Let's give Paul N a little credit but not much; notice that he doesn't
even understand the point of the exercise which is that the *same
function* must be used for both inner and outer purposes.

> Sufficiently competent software engineers will agree that if you cannot
> verify that the above reasoning is valid forms sufficient proof that you
> are not a sufficiently competent software engineer as defined below:

Ass backwards as usual.

> A software engineer must be an expert in: the C programming language,
> the x86 programming language, exactly how C translates into x86 and the
> ability to recognize infinite recursion at the x86 assembly language
> level. No knowledge of the halting problem is required.

That's really a shame for you since you have little knowledge or
competence in anything above. Strangely you need knowledge of the
halting problem to judge whether you have a legit counter example. So as
to what you "need knowledge of", you are once again ass backward.

>> The second is that you have nominated yourself as a competent SE. NOT!!!
>
> Clueless wonders always use ad hominem personal attacks as their basis
> of rebuttal because that is all that they have.

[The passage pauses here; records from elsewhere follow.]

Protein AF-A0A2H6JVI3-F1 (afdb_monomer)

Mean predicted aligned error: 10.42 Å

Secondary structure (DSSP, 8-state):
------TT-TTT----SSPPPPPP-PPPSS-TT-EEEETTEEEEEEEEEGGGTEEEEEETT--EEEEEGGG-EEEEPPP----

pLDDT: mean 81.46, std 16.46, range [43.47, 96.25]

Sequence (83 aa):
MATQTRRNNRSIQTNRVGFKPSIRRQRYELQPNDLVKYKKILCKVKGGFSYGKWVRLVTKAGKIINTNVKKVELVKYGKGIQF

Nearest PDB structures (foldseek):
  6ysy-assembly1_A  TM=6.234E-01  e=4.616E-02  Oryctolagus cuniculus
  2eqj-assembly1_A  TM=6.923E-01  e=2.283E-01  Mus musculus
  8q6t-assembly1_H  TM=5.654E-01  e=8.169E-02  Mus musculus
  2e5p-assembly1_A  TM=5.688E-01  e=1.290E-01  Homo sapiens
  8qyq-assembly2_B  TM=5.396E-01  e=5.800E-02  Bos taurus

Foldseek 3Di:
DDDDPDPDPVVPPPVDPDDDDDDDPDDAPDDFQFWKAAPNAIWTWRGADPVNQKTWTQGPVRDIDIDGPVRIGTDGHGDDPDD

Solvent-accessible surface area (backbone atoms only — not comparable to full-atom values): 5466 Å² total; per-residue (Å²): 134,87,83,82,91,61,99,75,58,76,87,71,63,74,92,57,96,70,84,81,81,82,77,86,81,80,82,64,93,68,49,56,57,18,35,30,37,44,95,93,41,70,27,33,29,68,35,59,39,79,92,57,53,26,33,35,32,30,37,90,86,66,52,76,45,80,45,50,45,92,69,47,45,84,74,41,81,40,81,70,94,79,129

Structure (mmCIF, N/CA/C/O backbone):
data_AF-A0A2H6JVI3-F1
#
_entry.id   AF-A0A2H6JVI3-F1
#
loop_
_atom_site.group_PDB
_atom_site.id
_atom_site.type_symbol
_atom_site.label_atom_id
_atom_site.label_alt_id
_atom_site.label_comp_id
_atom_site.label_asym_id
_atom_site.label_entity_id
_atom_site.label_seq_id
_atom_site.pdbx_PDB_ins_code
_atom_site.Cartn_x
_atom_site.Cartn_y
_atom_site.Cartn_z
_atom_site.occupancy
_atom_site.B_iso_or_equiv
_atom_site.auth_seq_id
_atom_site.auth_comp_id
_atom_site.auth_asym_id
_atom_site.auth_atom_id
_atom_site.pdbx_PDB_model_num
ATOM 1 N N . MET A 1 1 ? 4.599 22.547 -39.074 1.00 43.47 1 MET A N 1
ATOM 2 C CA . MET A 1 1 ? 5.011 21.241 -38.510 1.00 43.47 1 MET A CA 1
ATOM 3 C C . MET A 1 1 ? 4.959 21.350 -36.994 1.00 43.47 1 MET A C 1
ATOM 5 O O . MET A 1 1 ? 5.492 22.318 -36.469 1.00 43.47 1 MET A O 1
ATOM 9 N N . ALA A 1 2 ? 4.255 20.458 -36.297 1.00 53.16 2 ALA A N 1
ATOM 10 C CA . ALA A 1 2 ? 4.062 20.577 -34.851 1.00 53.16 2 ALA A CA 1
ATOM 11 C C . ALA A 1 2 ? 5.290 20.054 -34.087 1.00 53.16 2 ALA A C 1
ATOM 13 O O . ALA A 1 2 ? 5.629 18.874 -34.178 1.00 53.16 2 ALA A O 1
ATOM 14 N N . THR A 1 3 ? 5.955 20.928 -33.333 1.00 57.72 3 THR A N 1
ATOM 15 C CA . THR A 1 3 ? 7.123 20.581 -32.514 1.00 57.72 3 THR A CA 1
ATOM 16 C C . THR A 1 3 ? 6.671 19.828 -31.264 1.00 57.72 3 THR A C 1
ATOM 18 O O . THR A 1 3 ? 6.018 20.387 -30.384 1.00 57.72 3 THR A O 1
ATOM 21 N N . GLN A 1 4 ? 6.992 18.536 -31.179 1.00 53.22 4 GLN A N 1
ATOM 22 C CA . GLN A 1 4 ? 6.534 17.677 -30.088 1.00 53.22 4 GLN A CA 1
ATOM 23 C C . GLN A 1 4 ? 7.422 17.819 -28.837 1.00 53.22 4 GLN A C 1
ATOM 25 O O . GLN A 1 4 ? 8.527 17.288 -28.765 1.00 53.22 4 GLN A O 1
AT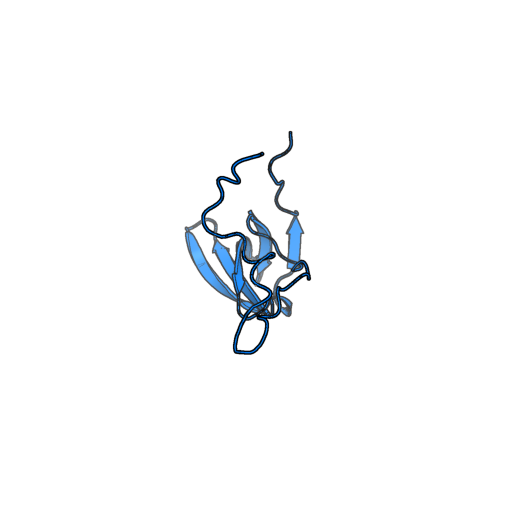OM 30 N N . THR A 1 5 ? 6.916 18.506 -27.811 1.00 58.19 5 THR A N 1
ATOM 31 C CA . THR A 1 5 ? 7.629 18.863 -26.569 1.00 58.19 5 THR A CA 1
ATOM 32 C C . THR A 1 5 ? 7.403 17.866 -25.421 1.00 58.19 5 THR A C 1
ATOM 34 O O . THR A 1 5 ? 6.983 18.229 -24.323 1.00 58.19 5 THR A O 1
ATOM 37 N N . ARG A 1 6 ? 7.703 16.573 -25.615 1.00 53.47 6 ARG A N 1
ATOM 38 C CA . ARG A 1 6 ? 7.810 15.625 -24.483 1.00 53.47 6 ARG A CA 1
ATOM 39 C C . ARG A 1 6 ? 9.079 14.783 -24.561 1.00 53.47 6 ARG A C 1
ATOM 41 O O . ARG A 1 6 ? 9.198 13.890 -25.390 1.00 53.47 6 ARG A O 1
ATOM 48 N N . ARG A 1 7 ? 9.987 15.027 -23.608 1.00 52.19 7 ARG A N 1
ATOM 49 C CA . ARG A 1 7 ? 11.332 14.427 -23.499 1.00 52.19 7 ARG A CA 1
ATOM 50 C C . ARG A 1 7 ? 11.372 12.895 -23.390 1.00 52.19 7 ARG A C 1
ATOM 52 O O . ARG A 1 7 ? 12.430 12.333 -23.604 1.00 52.19 7 ARG A O 1
ATOM 59 N N . ASN A 1 8 ? 10.266 12.210 -23.075 1.00 48.97 8 ASN A N 1
ATOM 60 C CA . ASN A 1 8 ? 10.245 10.753 -22.871 1.00 48.97 8 ASN A CA 1
ATOM 61 C C . ASN A 1 8 ? 8.937 10.101 -23.363 1.00 48.97 8 ASN A C 1
ATOM 63 O O . ASN A 1 8 ? 8.159 9.570 -22.568 1.00 48.97 8 ASN A O 1
ATOM 67 N N . ASN A 1 9 ? 8.688 10.091 -24.675 1.00 52.94 9 ASN A N 1
ATOM 68 C CA . ASN A 1 9 ? 7.628 9.260 -25.262 1.00 52.94 9 ASN A CA 1
ATOM 69 C C . ASN A 1 9 ? 8.103 7.801 -25.408 1.00 52.94 9 ASN A C 1
ATOM 71 O O . ASN A 1 9 ? 8.465 7.335 -26.487 1.00 52.94 9 ASN A O 1
ATOM 75 N N . ARG A 1 10 ? 8.075 7.042 -24.301 1.00 52.25 10 ARG A N 1
ATOM 76 C CA . ARG A 1 10 ? 8.411 5.600 -24.281 1.00 52.25 10 ARG A CA 1
ATOM 77 C C . ARG A 1 10 ? 7.491 4.724 -25.146 1.00 52.25 10 ARG A C 1
ATOM 79 O O . ARG A 1 10 ? 7.826 3.558 -25.342 1.00 52.25 10 ARG A O 1
ATOM 86 N N . SER A 1 11 ? 6.369 5.260 -2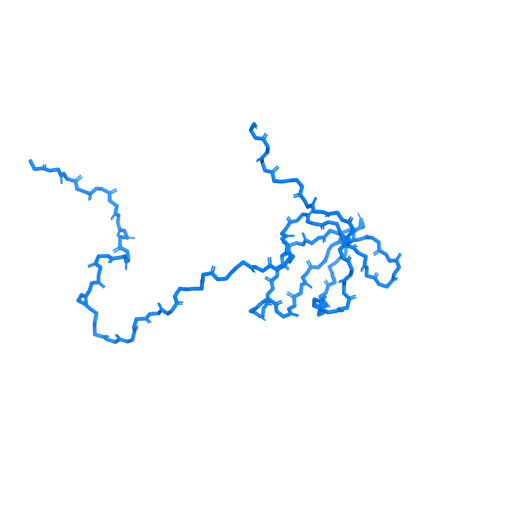5.631 1.00 54.25 11 SER A N 1
ATOM 87 C CA . SER A 1 11 ? 5.463 4.619 -26.591 1.00 54.25 11 SER A CA 1
ATOM 88 C C . SER A 1 11 ? 5.962 4.670 -28.041 1.00 54.25 11 SER A C 1
ATOM 90 O O . SER A 1 11 ? 5.587 3.795 -28.810 1.00 54.25 11 SER A O 1
ATOM 92 N N . ILE A 1 12 ? 6.806 5.651 -28.401 1.00 56.03 12 ILE A N 1
ATOM 93 C CA . ILE A 1 12 ? 7.287 5.897 -29.779 1.00 56.03 12 ILE A CA 1
ATOM 94 C C . ILE A 1 12 ? 8.660 5.254 -30.037 1.00 56.03 12 ILE A C 1
ATOM 96 O O . ILE A 1 12 ? 9.022 5.007 -31.179 1.00 56.03 12 ILE A O 1
ATOM 100 N N . GLN A 1 13 ? 9.423 4.926 -28.989 1.00 58.06 13 GLN A N 1
ATOM 101 C CA . GLN A 1 13 ? 10.687 4.189 -29.117 1.00 58.06 13 GLN A CA 1
ATOM 102 C C . GLN A 1 13 ? 10.437 2.720 -29.511 1.00 58.06 13 GLN A C 1
ATOM 104 O O . GLN A 1 13 ? 10.502 1.821 -28.670 1.00 58.06 13 GLN A O 1
ATOM 109 N N . THR A 1 14 ? 10.117 2.487 -30.781 1.00 56.88 14 THR A N 1
ATOM 110 C CA . THR A 1 14 ? 10.008 1.168 -31.421 1.00 56.88 14 THR A CA 1
ATOM 111 C C . THR A 1 14 ? 11.374 0.629 -31.851 1.00 56.88 14 THR A C 1
ATOM 113 O O . THR A 1 14 ? 11.566 -0.582 -31.848 1.00 56.88 14 THR A O 1
ATOM 116 N N . ASN A 1 15 ? 12.352 1.510 -32.099 1.00 61.72 15 ASN A N 1
ATOM 117 C CA . ASN A 1 15 ? 13.754 1.160 -32.359 1.00 61.72 15 ASN A CA 1
ATOM 118 C C . ASN A 1 15 ? 14.491 0.836 -31.047 1.00 61.72 15 ASN A C 1
ATOM 120 O O . ASN A 1 15 ? 15.318 1.616 -30.574 1.00 61.72 15 ASN A O 1
ATOM 124 N N . ARG A 1 16 ? 14.152 -0.285 -30.403 1.00 64.44 16 ARG A N 1
ATOM 125 C CA . ARG A 1 16 ? 14.875 -0.789 -29.225 1.00 64.44 16 ARG A CA 1
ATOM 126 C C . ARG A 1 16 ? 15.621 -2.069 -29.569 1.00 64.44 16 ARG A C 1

Mine isn't an ad hominem attack: It is based not only on my perception
of your nonsense but 100's of others pointing out glaring repetitive
errors. You on the other hand repeated nonsense, most of it off topic,
and then claim that someone else's competence is lacking.

Let's close by paraphrasing Schopenhauer to describe you Peter:

"Ignorance induces errors no one else could duplicate;
Ignorance + stupidity and ambition induce errors no one could foresee."
--
Jeff Barnett

[olcott]

On 6/22/2022 4:53 PM, Dennis Bush wrote:

> H (if it was constructed correctly) is a computation, and a computation *always* gives the same output for a given input. So it doesn't make sense to say what it "would" do. It either does or does not perform a complete and correct emulation. And because H contains code to abort, and does abort, it does not do a complete emulation.
>
> So the input must be given to a UTM, which by definition does a correct and complete simulation, to see what the actual behavior is. UTM(Px,Px) halts, therefore H(Px,Px)==0 is wrong.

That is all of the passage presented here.